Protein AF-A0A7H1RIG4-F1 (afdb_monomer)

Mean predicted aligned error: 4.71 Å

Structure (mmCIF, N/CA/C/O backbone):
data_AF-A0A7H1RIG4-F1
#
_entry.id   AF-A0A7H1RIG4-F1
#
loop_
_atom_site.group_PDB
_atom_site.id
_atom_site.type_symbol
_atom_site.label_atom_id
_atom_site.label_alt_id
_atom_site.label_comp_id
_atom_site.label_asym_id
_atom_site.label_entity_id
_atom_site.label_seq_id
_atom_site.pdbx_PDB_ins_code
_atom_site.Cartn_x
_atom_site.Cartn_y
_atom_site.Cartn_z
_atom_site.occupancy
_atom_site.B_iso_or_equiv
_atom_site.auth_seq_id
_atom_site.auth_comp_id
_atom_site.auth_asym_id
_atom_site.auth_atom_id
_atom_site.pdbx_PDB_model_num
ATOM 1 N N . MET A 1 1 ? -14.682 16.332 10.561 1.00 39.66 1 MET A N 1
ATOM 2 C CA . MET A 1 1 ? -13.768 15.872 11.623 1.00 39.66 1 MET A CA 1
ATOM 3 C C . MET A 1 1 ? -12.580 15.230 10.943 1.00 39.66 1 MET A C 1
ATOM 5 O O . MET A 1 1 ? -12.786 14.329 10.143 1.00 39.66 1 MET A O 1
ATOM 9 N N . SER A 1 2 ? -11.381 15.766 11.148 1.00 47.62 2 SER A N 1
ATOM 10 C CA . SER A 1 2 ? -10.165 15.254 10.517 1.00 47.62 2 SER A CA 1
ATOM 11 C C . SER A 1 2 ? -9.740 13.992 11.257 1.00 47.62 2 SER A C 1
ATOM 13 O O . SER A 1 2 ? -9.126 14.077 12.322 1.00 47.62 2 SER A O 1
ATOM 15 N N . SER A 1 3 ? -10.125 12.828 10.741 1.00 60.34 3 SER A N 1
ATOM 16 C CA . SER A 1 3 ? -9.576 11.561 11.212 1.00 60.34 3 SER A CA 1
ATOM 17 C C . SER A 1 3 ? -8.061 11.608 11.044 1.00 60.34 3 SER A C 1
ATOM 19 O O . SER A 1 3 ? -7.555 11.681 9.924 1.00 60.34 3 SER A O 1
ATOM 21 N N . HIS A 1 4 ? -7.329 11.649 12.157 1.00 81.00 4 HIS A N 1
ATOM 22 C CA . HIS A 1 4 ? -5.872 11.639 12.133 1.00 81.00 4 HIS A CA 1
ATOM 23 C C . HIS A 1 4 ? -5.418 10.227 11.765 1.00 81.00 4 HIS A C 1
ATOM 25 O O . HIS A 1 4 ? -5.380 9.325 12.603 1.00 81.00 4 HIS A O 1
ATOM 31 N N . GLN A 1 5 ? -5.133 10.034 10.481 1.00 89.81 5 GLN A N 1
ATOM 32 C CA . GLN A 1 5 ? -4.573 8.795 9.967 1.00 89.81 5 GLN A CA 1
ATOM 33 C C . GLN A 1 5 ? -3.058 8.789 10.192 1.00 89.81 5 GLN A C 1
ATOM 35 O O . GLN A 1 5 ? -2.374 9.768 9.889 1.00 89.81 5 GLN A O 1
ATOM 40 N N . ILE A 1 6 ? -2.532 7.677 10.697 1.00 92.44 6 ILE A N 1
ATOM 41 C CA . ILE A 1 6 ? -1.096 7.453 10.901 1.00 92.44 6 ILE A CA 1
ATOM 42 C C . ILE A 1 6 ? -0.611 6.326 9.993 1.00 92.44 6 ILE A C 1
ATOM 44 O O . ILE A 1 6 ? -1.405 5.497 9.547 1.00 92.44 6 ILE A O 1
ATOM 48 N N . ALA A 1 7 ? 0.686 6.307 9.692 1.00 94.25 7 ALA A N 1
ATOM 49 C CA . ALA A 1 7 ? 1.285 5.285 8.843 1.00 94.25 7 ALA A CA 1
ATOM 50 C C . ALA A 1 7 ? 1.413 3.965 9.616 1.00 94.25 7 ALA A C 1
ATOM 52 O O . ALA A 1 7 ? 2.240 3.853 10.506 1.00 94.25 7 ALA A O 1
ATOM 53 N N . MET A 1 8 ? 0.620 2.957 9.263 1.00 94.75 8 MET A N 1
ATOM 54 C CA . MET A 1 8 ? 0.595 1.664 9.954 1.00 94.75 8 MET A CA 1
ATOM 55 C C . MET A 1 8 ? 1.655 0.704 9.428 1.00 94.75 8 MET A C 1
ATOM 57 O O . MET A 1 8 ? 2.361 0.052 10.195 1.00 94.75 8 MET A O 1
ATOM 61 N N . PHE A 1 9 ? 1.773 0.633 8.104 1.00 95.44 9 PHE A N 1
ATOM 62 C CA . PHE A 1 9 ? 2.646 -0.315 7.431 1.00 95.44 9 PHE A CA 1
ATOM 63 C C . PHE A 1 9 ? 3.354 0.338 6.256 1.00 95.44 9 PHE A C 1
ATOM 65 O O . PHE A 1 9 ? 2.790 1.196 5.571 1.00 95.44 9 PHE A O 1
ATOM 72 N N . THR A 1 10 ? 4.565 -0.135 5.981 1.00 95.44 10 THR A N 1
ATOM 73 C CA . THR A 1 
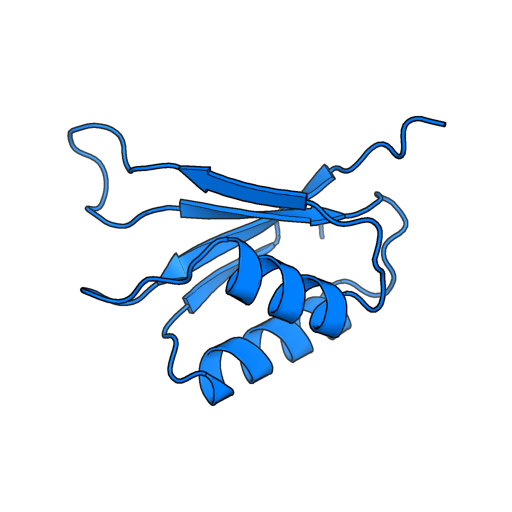10 ? 5.254 0.117 4.714 1.00 95.4
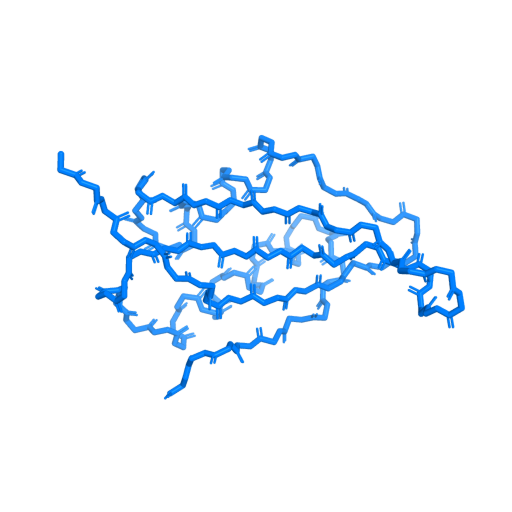4 10 THR A CA 1
ATOM 74 C C . THR A 1 10 ? 5.638 -1.194 4.058 1.00 95.44 10 THR A C 1
ATOM 76 O O . THR A 1 10 ? 5.939 -2.170 4.742 1.00 95.44 10 THR A O 1
ATOM 79 N N . PHE A 1 11 ? 5.618 -1.240 2.729 1.00 95.06 11 PHE A N 1
ATOM 80 C CA . PHE A 1 11 ? 6.121 -2.396 1.999 1.00 95.06 11 PHE A CA 1
ATOM 81 C C . PHE A 1 11 ? 6.693 -2.033 0.635 1.00 95.06 11 PHE A C 1
ATOM 83 O O . PHE A 1 11 ? 6.417 -0.976 0.071 1.00 95.06 11 PHE A O 1
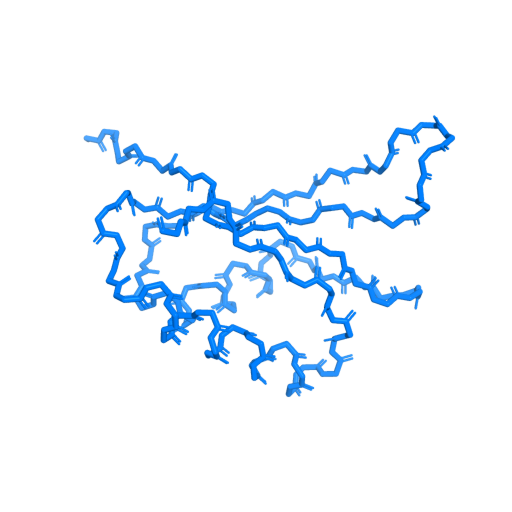
ATOM 90 N N . THR A 1 12 ? 7.485 -2.954 0.098 1.00 94.50 12 THR A N 1
ATOM 91 C CA . THR A 1 12 ? 7.918 -2.960 -1.306 1.00 94.50 12 THR A CA 1
ATOM 92 C C . THR A 1 12 ? 7.419 -4.237 -1.967 1.00 94.50 12 THR A C 1
ATOM 94 O O . THR A 1 12 ? 7.209 -5.232 -1.274 1.00 94.50 12 THR A O 1
ATOM 97 N N . LEU A 1 13 ? 7.219 -4.209 -3.282 1.00 93.50 13 LEU A N 1
ATOM 98 C CA . LEU A 1 13 ? 6.806 -5.379 -4.063 1.00 93.50 13 LEU A CA 1
ATOM 99 C C . LEU A 1 13 ? 8.001 -6.071 -4.733 1.00 93.50 13 LEU A C 1
ATOM 101 O O . LEU A 1 13 ? 9.142 -5.598 -4.644 1.00 93.50 13 LEU A O 1
ATOM 105 N N . GLY A 1 14 ? 7.752 -7.207 -5.383 1.00 90.00 14 GLY A N 1
ATOM 106 C CA . GLY A 1 14 ? 8.715 -7.902 -6.223 1.00 90.00 14 GLY A CA 1
ATOM 107 C C . GLY A 1 14 ? 9.228 -7.029 -7.370 1.00 90.00 14 GLY A C 1
ATOM 108 O O . GLY A 1 14 ? 8.750 -5.922 -7.625 1.00 90.00 14 GLY A O 1
ATOM 109 N N . LYS A 1 15 ? 10.262 -7.513 -8.061 1.00 84.81 15 LYS A N 1
ATOM 110 C CA . LYS A 1 15 ? 10.756 -6.838 -9.267 1.00 84.81 15 LYS A CA 1
ATOM 111 C C . LYS A 1 15 ? 9.647 -6.869 -10.327 1.00 84.81 15 LYS A C 1
ATOM 113 O O . LYS A 1 15 ? 9.013 -7.902 -10.488 1.00 84.81 15 LYS A O 1
ATOM 118 N N . ASP A 1 16 ? 9.428 -5.746 -11.007 1.00 84.69 16 ASP A N 1
ATOM 119 C CA . ASP A 1 16 ? 8.404 -5.572 -12.052 1.00 84.69 16 ASP A CA 1
ATOM 120 C C . ASP A 1 16 ? 6.942 -5.684 -11.560 1.00 84.69 16 ASP A C 1
ATOM 122 O O . ASP A 1 16 ? 6.002 -5.561 -12.344 1.00 84.69 16 ASP A O 1
ATOM 126 N N . GLU A 1 17 ? 6.726 -5.820 -10.248 1.00 90.81 17 GLU A N 1
ATOM 127 C CA . GLU A 1 17 ? 5.401 -5.806 -9.637 1.00 90.81 17 GLU A CA 1
ATOM 128 C C . GLU A 1 17 ? 4.994 -4.393 -9.224 1.00 90.81 17 GLU A C 1
ATOM 130 O O . GLU A 1 17 ? 5.762 -3.614 -8.650 1.00 90.81 17 GLU A O 1
ATOM 135 N N . SER A 1 18 ? 3.730 -4.064 -9.464 1.00 91.38 18 SER A N 1
ATOM 136 C CA . SER A 1 18 ? 3.148 -2.819 -8.991 1.00 91.38 18 SER A CA 1
ATOM 137 C C . SER A 1 18 ? 1.678 -3.006 -8.664 1.00 91.38 18 SER A C 1
ATOM 139 O O . SER A 1 18 ? 0.996 -3.857 -9.232 1.00 91.38 18 SER A O 1
ATOM 141 N N . ILE A 1 19 ? 1.183 -2.190 -7.740 1.00 93.44 19 ILE A N 1
ATOM 142 C CA . ILE A 1 19 ? -0.237 -2.129 -7.420 1.00 93.44 19 ILE A CA 1
ATOM 143 C C . ILE A 1 19 ? -0.713 -0.687 -7.545 1.00 93.44 19 ILE A C 1
ATOM 145 O O . ILE A 1 19 ? -0.127 0.245 -6.992 1.00 93.44 19 ILE A O 1
ATOM 149 N N . GLY A 1 20 ? -1.783 -0.494 -8.314 1.00 93.38 20 GLY A N 1
ATOM 150 C CA . GLY A 1 20 ? -2.402 0.816 -8.474 1.00 93.38 20 GLY A CA 1
ATOM 151 C C . GLY A 1 20 ? -3.076 1.293 -7.179 1.00 93.38 20 GLY A C 1
ATOM 152 O O . GLY A 1 20 ? -3.521 0.471 -6.373 1.00 93.38 20 GLY A O 1
ATOM 153 N N . PRO A 1 21 ? -3.241 2.614 -6.991 1.00 93.31 21 PRO A N 1
ATOM 154 C CA . PRO A 1 21 ? -3.786 3.188 -5.758 1.00 93.31 21 PRO A CA 1
ATOM 155 C C . PRO A 1 21 ? -5.198 2.681 -5.429 1.00 93.31 21 PRO A C 1
ATOM 157 O O . PRO A 1 21 ? -5.502 2.427 -4.267 1.00 93.31 21 PRO A O 1
ATOM 160 N N . HIS A 1 22 ? -6.056 2.464 -6.432 1.00 95.00 22 HIS A N 1
A
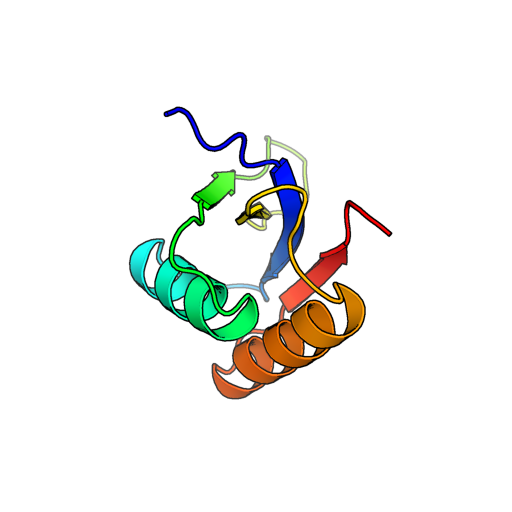TOM 161 C CA . HIS A 1 22 ? -7.406 1.931 -6.215 1.00 95.00 22 HIS A CA 1
ATOM 162 C C . HIS A 1 22 ? -7.399 0.479 -5.726 1.00 95.00 22 HIS A C 1
ATOM 164 O O . HIS A 1 22 ? -8.136 0.135 -4.803 1.00 95.00 22 HIS A O 1
ATOM 170 N N . ALA A 1 23 ? -6.563 -0.374 -6.326 1.00 95.00 23 ALA A N 1
ATOM 171 C CA . ALA A 1 23 ? -6.428 -1.765 -5.909 1.00 95.00 23 ALA A CA 1
ATOM 172 C C . ALA A 1 23 ? -5.833 -1.851 -4.498 1.00 95.00 23 ALA A C 1
ATOM 174 O O . ALA A 1 23 ? -6.375 -2.561 -3.654 1.00 95.00 23 ALA A O 1
ATOM 175 N N . LEU A 1 24 ? -4.804 -1.045 -4.220 1.00 96.25 24 LEU A N 1
ATOM 176 C CA . LEU A 1 24 ? -4.177 -0.971 -2.907 1.00 96.25 24 LEU A CA 1
ATOM 177 C C . LEU A 1 24 ? -5.147 -0.481 -1.830 1.00 96.25 24 LEU A C 1
ATOM 179 O O . LEU A 1 24 ? -5.211 -1.061 -0.752 1.00 96.25 24 LEU A O 1
ATOM 183 N N . ARG A 1 25 ? -5.950 0.547 -2.129 1.00 96.06 25 ARG A N 1
ATOM 184 C CA . ARG A 1 25 ? -6.970 1.056 -1.207 1.00 96.06 25 ARG A CA 1
ATOM 185 C C . ARG A 1 25 ? -8.034 -0.000 -0.902 1.00 9
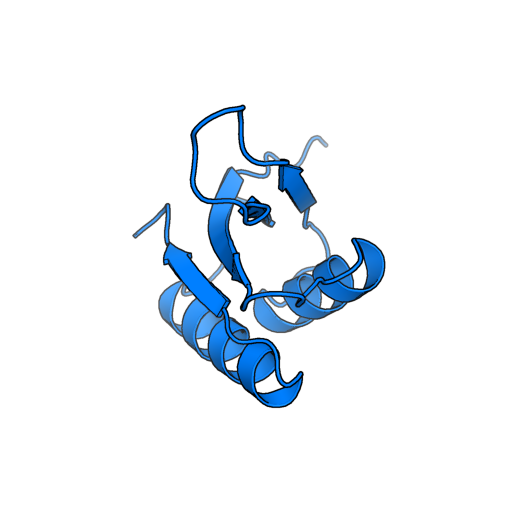6.06 25 ARG A C 1
AT
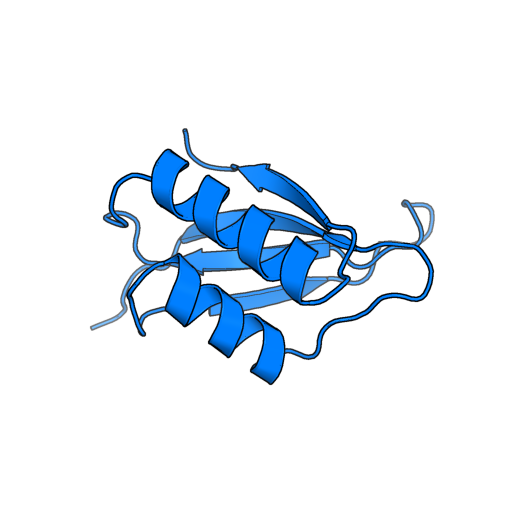OM 187 O O . ARG A 1 25 ? -8.404 -0.157 0.255 1.00 96.06 25 ARG A O 1
ATOM 194 N N . ARG A 1 26 ? -8.508 -0.749 -1.906 1.00 95.88 26 ARG A N 1
ATOM 195 C CA . ARG A 1 26 ? -9.467 -1.849 -1.682 1.00 95.88 26 ARG A CA 1
ATOM 196 C C . ARG A 1 26 ? -8.877 -2.939 -0.794 1.00 95.88 26 ARG A C 1
ATOM 198 O O . ARG A 1 26 ? -9.512 -3.318 0.185 1.00 95.88 26 ARG A O 1
ATOM 205 N N . LEU A 1 27 ? -7.656 -3.374 -1.104 1.00 96.25 27 LEU A N 1
ATOM 206 C CA . LEU A 1 27 ? -6.942 -4.386 -0.331 1.00 96.25 27 LEU A CA 1
ATOM 207 C C . LEU A 1 27 ? -6.761 -3.927 1.122 1.00 96.25 27 LEU A C 1
ATOM 209 O O . LEU A 1 27 ? -7.089 -4.656 2.055 1.00 96.25 27 LEU A O 1
ATOM 213 N N . TRP A 1 28 ? -6.324 -2.682 1.319 1.00 96.38 28 TRP A N 1
ATOM 214 C CA . TRP A 1 28 ? -6.103 -2.133 2.650 1.00 96.38 28 TRP A CA 1
ATOM 215 C C . TRP A 1 28 ? -7.398 -1.960 3.452 1.00 96.38 28 TRP A C 1
ATOM 217 O O . TRP A 1 28 ? -7.426 -2.257 4.645 1.00 96.38 28 TRP A O 1
ATOM 227 N N . SER A 1 29 ? -8.495 -1.551 2.812 1.00 95.62 29 SER A N 1
ATOM 228 C CA . SER A 1 29 ? -9.794 -1.424 3.483 1.00 95.62 29 SER A CA 1
ATOM 229 C C . SER A 1 29 ? -10.312 -2.779 3.965 1.00 95.62 29 SER A C 1
ATOM 231 O O . SER A 1 29 ? -10.798 -2.897 5.087 1.00 95.62 29 SER A O 1
ATOM 233 N N . GLN A 1 30 ? -10.138 -3.822 3.151 1.00 95.50 30 GLN A N 1
ATOM 234 C CA . GLN A 1 30 ? -10.511 -5.190 3.507 1.00 95.50 30 GLN A CA 1
ATOM 235 C C . GLN A 1 30 ? -9.638 -5.753 4.639 1.00 95.50 30 GLN A C 1
ATOM 237 O O . GLN A 1 30 ? -10.169 -6.349 5.573 1.00 95.50 30 GLN A O 1
ATOM 242 N N . ALA A 1 31 ? -8.320 -5.531 4.597 1.00 95.06 31 ALA A N 1
ATOM 243 C CA . ALA A 1 31 ? -7.407 -6.015 5.632 1.00 95.06 31 ALA A CA 1
ATOM 244 C C . ALA A 1 31 ? -7.626 -5.318 6.988 1.00 95.06 31 ALA A C 1
ATOM 246 O O . ALA A 1 31 ? -7.656 -5.979 8.027 1.00 95.06 31 ALA A O 1
ATOM 247 N N . SER A 1 32 ? -7.804 -3.992 6.971 1.00 93.44 32 SER A N 1
ATOM 248 C CA . SER A 1 32 ? -8.000 -3.158 8.168 1.00 93.44 32 SER A CA 1
ATOM 249 C C . SER A 1 32 ? -9.425 -3.208 8.731 1.00 93.44 32 SER A C 1
ATOM 251 O O . SER A 1 32 ? -9.630 -2.899 9.901 1.00 93.44 32 SER A O 1
ATOM 253 N N . GLY A 1 33 ? -10.417 -3.590 7.920 1.00 92.19 33 GLY A N 1
ATOM 254 C CA . GLY A 1 33 ? -11.826 -3.614 8.320 1.00 92.19 33 GLY A CA 1
ATOM 255 C C . GLY A 1 33 ? -12.460 -2.224 8.457 1.00 92.19 33 GLY A C 1
ATOM 256 O O . GLY A 1 33 ? -13.529 -2.103 9.049 1.00 92.19 33 GLY A O 1
ATOM 257 N N . THR A 1 34 ? -11.822 -1.175 7.925 1.00 89.62 34 THR A N 1
ATOM 258 C CA . THR A 1 34 ? -12.327 0.206 7.957 1.00 89.62 34 THR A CA 1
ATOM 259 C C . THR A 1 34 ? -12.228 0.882 6.586 1.00 89.62 34 THR A C 1
ATOM 261 O O . THR A 1 34 ? -11.385 0.552 5.749 1.00 89.62 34 THR A O 1
ATOM 264 N N . GLY A 1 35 ? -13.132 1.831 6.330 1.00 88.12 35 GLY A N 1
ATOM 265 C CA . GLY A 1 35 ? -13.097 2.702 5.150 1.00 88.12 35 GLY A CA 1
ATOM 266 C C . GLY A 1 35 ? -12.279 3.981 5.358 1.00 88.12 35 GLY A C 1
ATOM 267 O O . GLY A 1 35 ? -11.938 4.658 4.382 1.00 88.12 35 GLY A O 1
ATOM 268 N N . ASP A 1 36 ? -11.950 4.304 6.611 1.00 91.69 36 ASP A N 1
ATOM 269 C CA . ASP A 1 36 ? -11.168 5.481 6.988 1.00 91.69 36 ASP A CA 1
ATOM 270 C C . ASP A 1 36 ? -9.673 5.206 6.810 1.00 91.69 36 ASP A C 1
ATOM 272 O O . ASP A 1 36 ? -8.925 5.018 7.763 1.00 91.69 36 ASP A O 1
ATOM 276 N N . ILE A 1 37 ? -9.251 5.100 5.553 1.00 94.25 37 ILE A N 1
ATOM 277 C CA . ILE A 1 37 ? -7.894 4.699 5.191 1.00 94.25 37 ILE A CA 1
ATOM 278 C C . ILE A 1 37 ? -7.239 5.650 4.193 1.00 94.25 37 ILE A C 1
ATOM 280 O O . ILE A 1 37 ? -7.906 6.323 3.398 1.00 94.25 37 ILE A O 1
ATOM 284 N N . GLY A 1 38 ? -5.910 5.628 4.189 1.00 94.81 38 GLY A N 1
ATOM 285 C CA . GLY A 1 38 ? -5.060 6.290 3.210 1.00 94.81 38 GLY A CA 1
ATOM 286 C C . GLY A 1 38 ? -4.042 5.315 2.626 1.00 94.81 38 GLY A C 1
ATOM 287 O O . GLY A 1 38 ? -3.661 4.333 3.262 1.00 94.81 38 GLY A O 1
ATOM 288 N N . VAL A 1 39 ? -3.596 5.584 1.402 1.00 96.38 39 VAL A N 1
ATOM 289 C CA . VAL A 1 39 ? -2.497 4.853 0.761 1.00 96.38 39 VAL A CA 1
ATOM 290 C C . VAL A 1 39 ? -1.596 5.860 0.062 1.00 96.38 39 VAL A C 1
ATOM 292 O O . VAL A 1 39 ? -2.090 6.820 -0.530 1.00 96.38 39 VAL A O 1
ATOM 295 N N . SER A 1 40 ? -0.286 5.657 0.116 1.00 94.88 40 SER A N 1
ATOM 296 C CA . SER A 1 40 ? 0.670 6.439 -0.665 1.00 94.88 40 SER A CA 1
ATOM 297 C C . SER A 1 40 ? 1.689 5.527 -1.335 1.00 94.88 40 SER A C 1
ATOM 299 O O . SER A 1 40 ? 1.948 4.411 -0.883 1.00 94.88 40 SER A O 1
ATOM 301 N N . ARG A 1 41 ? 2.237 6.005 -2.451 1.00 94.12 41 ARG A N 1
ATOM 302 C CA . ARG A 1 41 ? 3.346 5.386 -3.171 1.00 94.12 41 ARG A CA 1
ATOM 303 C C . ARG A 1 41 ? 4.433 6.439 -3.303 1.00 94.12 41 ARG A C 1
ATOM 305 O O . ARG A 1 41 ? 4.165 7.536 -3.789 1.00 94.12 41 ARG A O 1
ATOM 312 N N . LYS A 1 42 ? 5.641 6.102 -2.874 1.00 91.12 42 LYS A N 1
ATOM 313 C CA . LYS A 1 42 ? 6.825 6.938 -3.023 1.00 91.12 42 LYS A CA 1
ATOM 314 C C . LYS A 1 42 ? 7.809 6.221 -3.935 1.00 91.12 42 LYS A C 1
ATOM 316 O O . LYS A 1 42 ? 8.195 5.086 -3.653 1.00 91.12 42 LYS A O 1
ATOM 321 N N . GLU A 1 43 ? 8.198 6.882 -5.019 1.00 87.19 43 GLU A N 1
ATOM 322 C CA . GLU A 1 43 ? 9.300 6.400 -5.847 1.00 87.19 43 GLU A CA 1
ATOM 323 C C . GLU A 1 43 ? 10.601 6.419 -5.035 1.00 87.19 43 GLU A C 1
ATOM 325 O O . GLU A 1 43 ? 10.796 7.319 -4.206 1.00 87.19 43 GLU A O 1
---------------
■ Task to carry out ■
Go to the line in the material above that contains "ATOM 15 N N" and copy exactly from there through the line that contains "ATOM 52 O O", stopping after it.

■ Expected answer ■
ATOM 15 N N . SER A 1 3 ? -10.125 12.828 10.741 1.00 60.34 3 SER A N 1
ATOM 16 C CA . SER A 1 3 ? -9.576 11.561 11.212 1.00 60.34 3 SER A CA 1
ATOM 17 C C . SER A 1 3 ? -8.061 11.608 11.044 1.00 60.34 3 SER A C 1
ATOM 19 O O . SER A 1 3 ? -7.555 11.681 9.924 1.00 60.34 3 SER A O 1
ATOM 21 N N . HIS A 1 4 ? -7.329 11.649 12.157 1.00 81.00 4 HIS A N 1
ATOM 22 C CA . HIS A 1 4 ? -5.872 11.639 12.133 1.00 81.00 4 HIS A CA 1
ATOM 23 C C . HIS A 1 4 ? -5.418 10.227 11.765 1.00 81.00 4 HIS A C 1
ATOM 25 O O . HIS A 1 4 ? -5.380 9.325 12.603 1.00 81.00 4 HIS A O 1
ATOM 31 N N . GLN A 1 5 ? -5.133 10.034 10.481 1.00 89.81 5 GLN A N 1
ATOM 32 C CA . GLN A 1 5 ? -4.573 8.795 9.967 1.00 89.81 5 GLN A CA 1
ATOM 33 C C . GLN A 1 5 ? -3.058 8.789 10.192 1.00 89.81 5 GLN A C 1
ATOM 35 O O . GLN A 1 5 ? -2.374 9.768 9.889 1.00 89.81 5 GLN A O 1
ATOM 40 N N . ILE A 1 6 ? -2.532 7.677 10.697 1.00 92.44 6 ILE A N 1
ATOM 41 C CA . ILE A 1 6 ? -1.096 7.453 10.901 1.00 92.44 6 ILE A CA 1
ATOM 42 C C . ILE A 1 6 ? -0.611 6.326 9.993 1.00 92.44 6 ILE A C 1
ATOM 44 O O . ILE A 1 6 ? -1.405 5.497 9.547 1.00 92.44 6 ILE A O 1
ATOM 48 N N . ALA A 1 7 ? 0.686 6.307 9.692 1.00 94.25 7 ALA A N 1
ATOM 49 C CA . ALA A 1 7 ? 1.285 5.285 8.843 1.00 94.25 7 ALA A CA 1
ATOM 50 C C . ALA A 1 7 ? 1.413 3.965 9.616 1.00 94.25 7 ALA A C 1
ATOM 52 O O . ALA A 1 7 ? 2.240 3.853 10.506 1.00 94.25 7 ALA A O 1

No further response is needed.